PM que atuava como médico ilegalmente no Ceará é demitido

O suspeito foi preso em flagrante no Hospital de Paraipaba, há mais de três anos.

Escrito por
Redação producaodiario@svm.com.br
A foto mostra um homem, com um colete vermelho e máscara azul, sendo preso em flagrante por exercer ilegalmente a medicina.
Legenda: O policial militar teria conseguido a vaga de médico em um hospital público por meio de um grupo de WhatsApp.
Foto: Reprodução.

Um policial militar, que atuava ilegalmente como médico no Interior do Ceará, foi demitido pela Controladoria Geral de Disciplina dos Órgãos de Segurança Pública e Sistema Penitenciário do Ceará (CGD).

A demissão do soldado PM Khlisto Sanderson Ibiapino de Albuquerque foi publicada pela CGD no Diário Oficial do Estado (DOE) da última segunda-feira (19).

O controlador geral, Rodrigo Bona Carneiro, acatou a conclusão da Comissão Processante e considerou "o conjunto de provas materiais, testemunhais e documentais produzidas, o histórico funcional do acusado e todas as circunstâncias relevantes", segundo o documento.

A decisão pela demissão foi "a punição adequada à gravidade das condutas, tendo em vista a prática de atos incompatíveis com a função militar estadual", complementa.

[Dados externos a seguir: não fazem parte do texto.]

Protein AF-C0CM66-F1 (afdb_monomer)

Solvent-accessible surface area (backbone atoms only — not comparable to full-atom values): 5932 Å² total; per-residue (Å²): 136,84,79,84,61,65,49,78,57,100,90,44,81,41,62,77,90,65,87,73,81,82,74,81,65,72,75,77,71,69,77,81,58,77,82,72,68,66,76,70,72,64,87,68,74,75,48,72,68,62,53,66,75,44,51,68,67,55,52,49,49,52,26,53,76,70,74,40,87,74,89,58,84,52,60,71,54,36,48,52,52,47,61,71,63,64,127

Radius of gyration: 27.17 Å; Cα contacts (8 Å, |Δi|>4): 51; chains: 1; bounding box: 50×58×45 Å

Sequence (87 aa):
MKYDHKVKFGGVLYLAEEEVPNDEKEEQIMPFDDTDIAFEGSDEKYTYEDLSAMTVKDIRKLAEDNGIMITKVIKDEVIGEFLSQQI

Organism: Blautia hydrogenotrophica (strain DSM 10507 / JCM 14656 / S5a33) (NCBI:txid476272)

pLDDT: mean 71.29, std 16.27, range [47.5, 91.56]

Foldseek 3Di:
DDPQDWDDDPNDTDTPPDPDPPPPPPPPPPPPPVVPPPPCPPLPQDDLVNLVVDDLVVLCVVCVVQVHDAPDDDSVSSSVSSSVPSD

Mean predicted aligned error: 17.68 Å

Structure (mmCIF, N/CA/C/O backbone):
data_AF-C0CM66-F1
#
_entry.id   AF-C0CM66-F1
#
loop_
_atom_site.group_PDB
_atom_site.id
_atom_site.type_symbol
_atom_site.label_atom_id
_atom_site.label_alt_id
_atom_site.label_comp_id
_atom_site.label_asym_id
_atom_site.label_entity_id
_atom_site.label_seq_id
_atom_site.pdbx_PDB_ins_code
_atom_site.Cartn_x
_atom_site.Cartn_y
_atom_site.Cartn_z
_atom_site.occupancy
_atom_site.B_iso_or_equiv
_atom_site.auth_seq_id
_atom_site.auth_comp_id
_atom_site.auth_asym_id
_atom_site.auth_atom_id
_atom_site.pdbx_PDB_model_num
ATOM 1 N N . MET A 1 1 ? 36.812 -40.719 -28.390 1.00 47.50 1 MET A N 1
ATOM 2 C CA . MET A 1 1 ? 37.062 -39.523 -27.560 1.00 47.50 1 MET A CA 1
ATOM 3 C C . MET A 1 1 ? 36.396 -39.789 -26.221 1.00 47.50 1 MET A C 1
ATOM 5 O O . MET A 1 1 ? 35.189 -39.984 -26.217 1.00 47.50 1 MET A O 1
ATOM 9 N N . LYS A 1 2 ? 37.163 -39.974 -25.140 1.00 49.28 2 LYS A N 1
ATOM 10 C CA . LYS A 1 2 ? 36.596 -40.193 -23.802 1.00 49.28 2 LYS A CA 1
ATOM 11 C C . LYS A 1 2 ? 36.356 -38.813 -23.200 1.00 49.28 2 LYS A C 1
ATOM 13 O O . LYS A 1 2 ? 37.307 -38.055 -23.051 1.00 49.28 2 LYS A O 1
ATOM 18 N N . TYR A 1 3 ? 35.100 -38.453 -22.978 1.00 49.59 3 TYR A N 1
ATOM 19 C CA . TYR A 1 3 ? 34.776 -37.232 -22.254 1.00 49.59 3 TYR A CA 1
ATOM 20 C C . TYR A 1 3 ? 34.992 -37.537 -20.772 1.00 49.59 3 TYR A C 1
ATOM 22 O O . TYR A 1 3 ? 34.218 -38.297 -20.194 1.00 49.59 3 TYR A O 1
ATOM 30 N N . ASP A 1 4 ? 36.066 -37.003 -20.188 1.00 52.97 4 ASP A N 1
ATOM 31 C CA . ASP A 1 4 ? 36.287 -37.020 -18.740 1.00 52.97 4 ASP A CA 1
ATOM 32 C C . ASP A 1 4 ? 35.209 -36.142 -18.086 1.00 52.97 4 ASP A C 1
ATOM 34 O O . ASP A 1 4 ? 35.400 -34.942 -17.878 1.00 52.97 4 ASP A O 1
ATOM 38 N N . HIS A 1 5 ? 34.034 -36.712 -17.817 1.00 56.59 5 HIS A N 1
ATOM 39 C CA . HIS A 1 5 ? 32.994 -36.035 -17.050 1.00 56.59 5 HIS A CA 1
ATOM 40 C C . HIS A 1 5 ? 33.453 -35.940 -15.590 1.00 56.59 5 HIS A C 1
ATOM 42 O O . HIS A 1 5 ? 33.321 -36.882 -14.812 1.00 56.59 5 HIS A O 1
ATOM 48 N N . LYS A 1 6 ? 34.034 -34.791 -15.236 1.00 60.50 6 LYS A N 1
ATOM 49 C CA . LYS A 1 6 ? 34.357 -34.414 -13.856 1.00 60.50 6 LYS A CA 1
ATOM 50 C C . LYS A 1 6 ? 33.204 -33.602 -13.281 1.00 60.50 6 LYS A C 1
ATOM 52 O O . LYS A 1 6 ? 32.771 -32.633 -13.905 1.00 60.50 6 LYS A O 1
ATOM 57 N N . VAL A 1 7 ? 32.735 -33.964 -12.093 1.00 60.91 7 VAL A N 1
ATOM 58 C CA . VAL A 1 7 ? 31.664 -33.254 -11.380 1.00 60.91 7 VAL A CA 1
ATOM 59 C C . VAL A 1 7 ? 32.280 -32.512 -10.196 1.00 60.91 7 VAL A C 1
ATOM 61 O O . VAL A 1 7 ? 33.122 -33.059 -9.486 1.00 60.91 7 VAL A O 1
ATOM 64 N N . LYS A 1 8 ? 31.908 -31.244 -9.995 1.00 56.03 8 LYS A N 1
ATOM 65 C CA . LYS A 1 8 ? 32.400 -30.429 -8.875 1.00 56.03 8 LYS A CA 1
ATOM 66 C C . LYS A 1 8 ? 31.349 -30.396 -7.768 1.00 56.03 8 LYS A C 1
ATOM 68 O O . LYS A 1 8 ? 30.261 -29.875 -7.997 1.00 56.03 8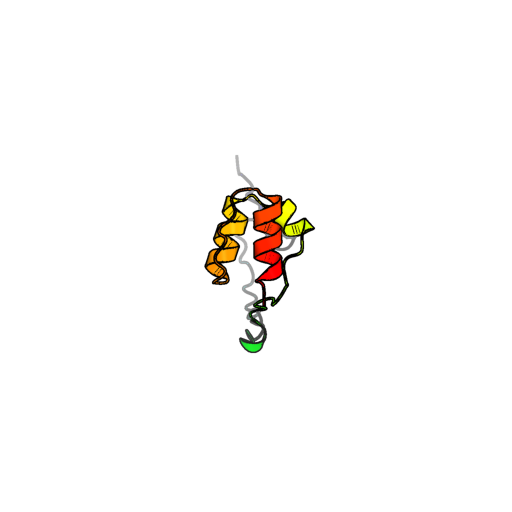 LYS A O 1
ATOM 73 N N . PHE A 1 9 ? 31.689 -30.885 -6.577 1.00 53.56 9 PHE A N 1
ATOM 74 C CA . PHE A 1 9 ? 30.828 -30.836 -5.390 1.00 53.56 9 PHE A CA 1
ATOM 75 C C . PHE A 1 9 ? 31.637 -30.327 -4.190 1.00 53.56 9 PHE A C 1
ATOM 77 O O . PHE A 1 9 ? 32.779 -30.739 -3.994 1.00 53.56 9 PHE A O 1
ATOM 84 N N . GLY A 1 10 ? 31.102 -29.363 -3.433 1.00 58.66 10 GLY A N 1
ATOM 85 C CA . GLY A 1 10 ? 31.780 -28.810 -2.247 1.00 58.66 10 GLY A CA 1
ATOM 86 C C . GLY A 1 10 ? 33.171 -28.198 -2.497 1.00 58.66 10 GLY A C 1
ATOM 87 O O . GLY A 1 10 ? 33.980 -28.118 -1.583 1.00 58.66 10 GLY A O 1
ATOM 88 N N . GLY A 1 11 ? 33.486 -27.796 -3.736 1.00 62.31 11 GLY A N 1
ATOM 89 C CA . GLY A 1 11 ? 34.798 -27.246 -4.106 1.00 62.31 11 GLY A CA 1
ATOM 90 C C . GLY A 1 11 ? 35.826 -28.271 -4.602 1.00 62.31 11 GLY A C 1
ATOM 91 O O . GLY A 1 11 ? 36.850 -27.861 -5.147 1.00 62.31 11 GLY A O 1
ATOM 92 N N . VAL A 1 12 ? 35.530 -29.570 -4.515 1.00 56.81 12 VAL A N 1
ATOM 93 C CA . VAL A 1 12 ? 36.412 -30.671 -4.935 1.00 56.81 12 VAL A CA 1
ATOM 94 C C . VAL A 1 12 ? 35.893 -31.297 -6.238 1.00 56.81 12 VAL A C 1
ATOM 96 O O . VAL A 1 12 ? 34.687 -31.327 -6.487 1.00 56.81 12 VAL A O 1
ATOM 99 N N . LEU A 1 13 ? 36.809 -31.721 -7.116 1.00 56.91 13 LEU A N 1
ATOM 100 C CA . LEU A 1 13 ? 36.495 -32.356 -8.401 1.00 56.91 13 LEU A CA 1
ATOM 101 C C . LEU A 1 13 ? 36.537 -33.878 -8.258 1.00 56.91 13 LEU A C 1
ATOM 103 O O . LEU A 1 13 ? 37.583 -34.418 -7.907 1.00 56.91 13 LEU A O 1
ATOM 107 N N . TYR A 1 14 ? 35.441 -34.545 -8.610 1.00 58.62 14 TYR A N 1
ATOM 108 C CA . TYR A 1 14 ? 35.313 -36.001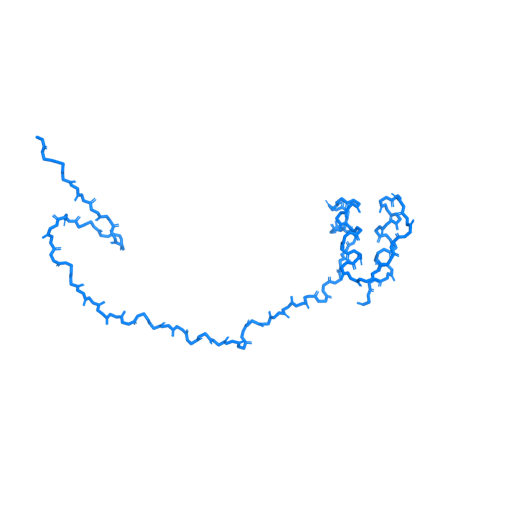 -8.598 1.00 58.62 14 TYR A CA 1
ATOM 109 C C . TYR A 1 14 ? 35.188 -36.539 -10.027 1.00 58.62 14 TYR A C 1
ATOM 111 O O . TYR A 1 14 ? 34.561 -35.909 -10.887 1.00 58.62 14 TYR A O 1
ATOM 119 N N . LEU A 1 15 ? 35.810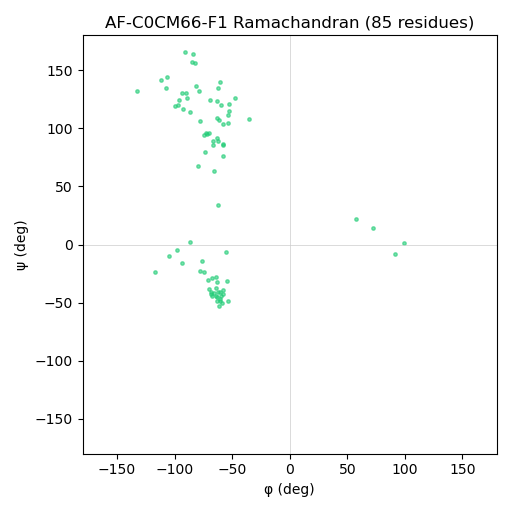 -37.689 -10.295 1.00 57.47 15 LEU A N 1
ATOM 120 C CA . LEU A 1 15 ? 35.620 -38.443 -11.535 1.00 57.47 15 LEU A CA 1
ATOM 121 C C . LEU A 1 15 ? 34.338 -39.276 -11.407 1.00 57.47 15 LEU A C 1
ATOM 123 O O . LEU A 1 15 ? 34.088 -39.867 -10.359 1.00 57.47 15 LEU A O 1
ATOM 127 N N . ALA A 1 16 ? 33.512 -39.311 -12.454 1.00 54.22 16 ALA A N 1
ATOM 128 C CA . ALA A 1 16 ? 32.361 -40.210 -12.477 1.00 54.22 16 ALA A CA 1
ATOM 129 C C . ALA A 1 16 ? 32.846 -41.675 -12.404 1.00 54.22 16 ALA A C 1
ATOM 131 O O . ALA A 1 16 ? 33.769 -42.016 -13.139 1.00 54.22 16 ALA A O 1
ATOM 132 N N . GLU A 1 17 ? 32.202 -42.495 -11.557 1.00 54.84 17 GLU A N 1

A defesa de Khlisto Sanderson Ibiapino de Albuquerque não foi localizada para comentar a demissão. O espaço segue aberto para futuras manifestações.

Veja também

Exercício ilegal da medicina

Khlisto Sanderson foi preso em flagrante, por exercício ilegal da medicina, uso de identidade falsa e adulteração e utilização de documentos médicos sem a devida habilitação legal, no Hospital Municipal de Paraipaba, no Litoral Oeste do Ceará, no dia 16 de julho de 2022.

Veja o vídeo da prisão:

À época da prisão, a reportagem apurou que o policial militar conseguiu a vaga de médico no hospital público por meio de um grupo de WhatsApp. Ele teria concluído o curso de Medicina em outro país da América do Sul, mas não possuía permissão do Conselho Federal de Medicina (CFM) para atuar no Brasil.

Apesar de ser solto em audiência de custódia, o policial militar estava afastado das funções na Polícia Militar do Ceará (PMCE), por decisão da CGD, desde agosto de 2022. A arma do militar foi entregue à Controladoria.

Para trabalhar no Ceará como médico, Khlisto se utilizava do registro de outro médico. "A análise detida dos autos revelou tratar-se de comportamento reiterado, sistemático e estrutural, evidenciado pelo robusto conjunto probatório acostado ao processo, o qual demonstra sucessivos episódios de usurpação da identidade de médico regularmente inscrito", considerou a CGD.

Segundo a Controladoria, o "falso médico" ainda realizava "a inserção de informações falsas em documentos públicos, reprodução em série e utilização indevida de documentos médicos, além da realização de atendimentos clínicos ilegais em unidades de saúde de diferentes municípios do Estado do Ceará e do Rio Grande do Norte".

Condutas estas que, pela pluralidade de eventos, pela forma de execução e pela continuidade temporal, configuram verdadeira continuidade transgressiva, revelando um padrão de atuação transgressora habitual e uma autêntica 'profissionalização' da fraude, circunstância que agrava sobremaneira a reprovabilidade disciplinar e expõe a profunda incompatibilidade do militar com os valores e deveres da função pública militar."
Controladoria Geral de Disciplina dos Órgãos de Segurança Pública e Sistema Penitenciário do Ceará
Em decisão

Na esfera criminal, Khlisto Sanderson Ibiapino de Albuquerque foi denunciado pelo Ministério Público do Ceará (MPCE) pelo crime de exercício ilegal da medicina, arte dentária ou farmacêutica. A denúncia foi recebida pela Vara Única da Comarca de Paraipaba, da Justiça Estadual, e o acusado virou réu, em outubro de 2024.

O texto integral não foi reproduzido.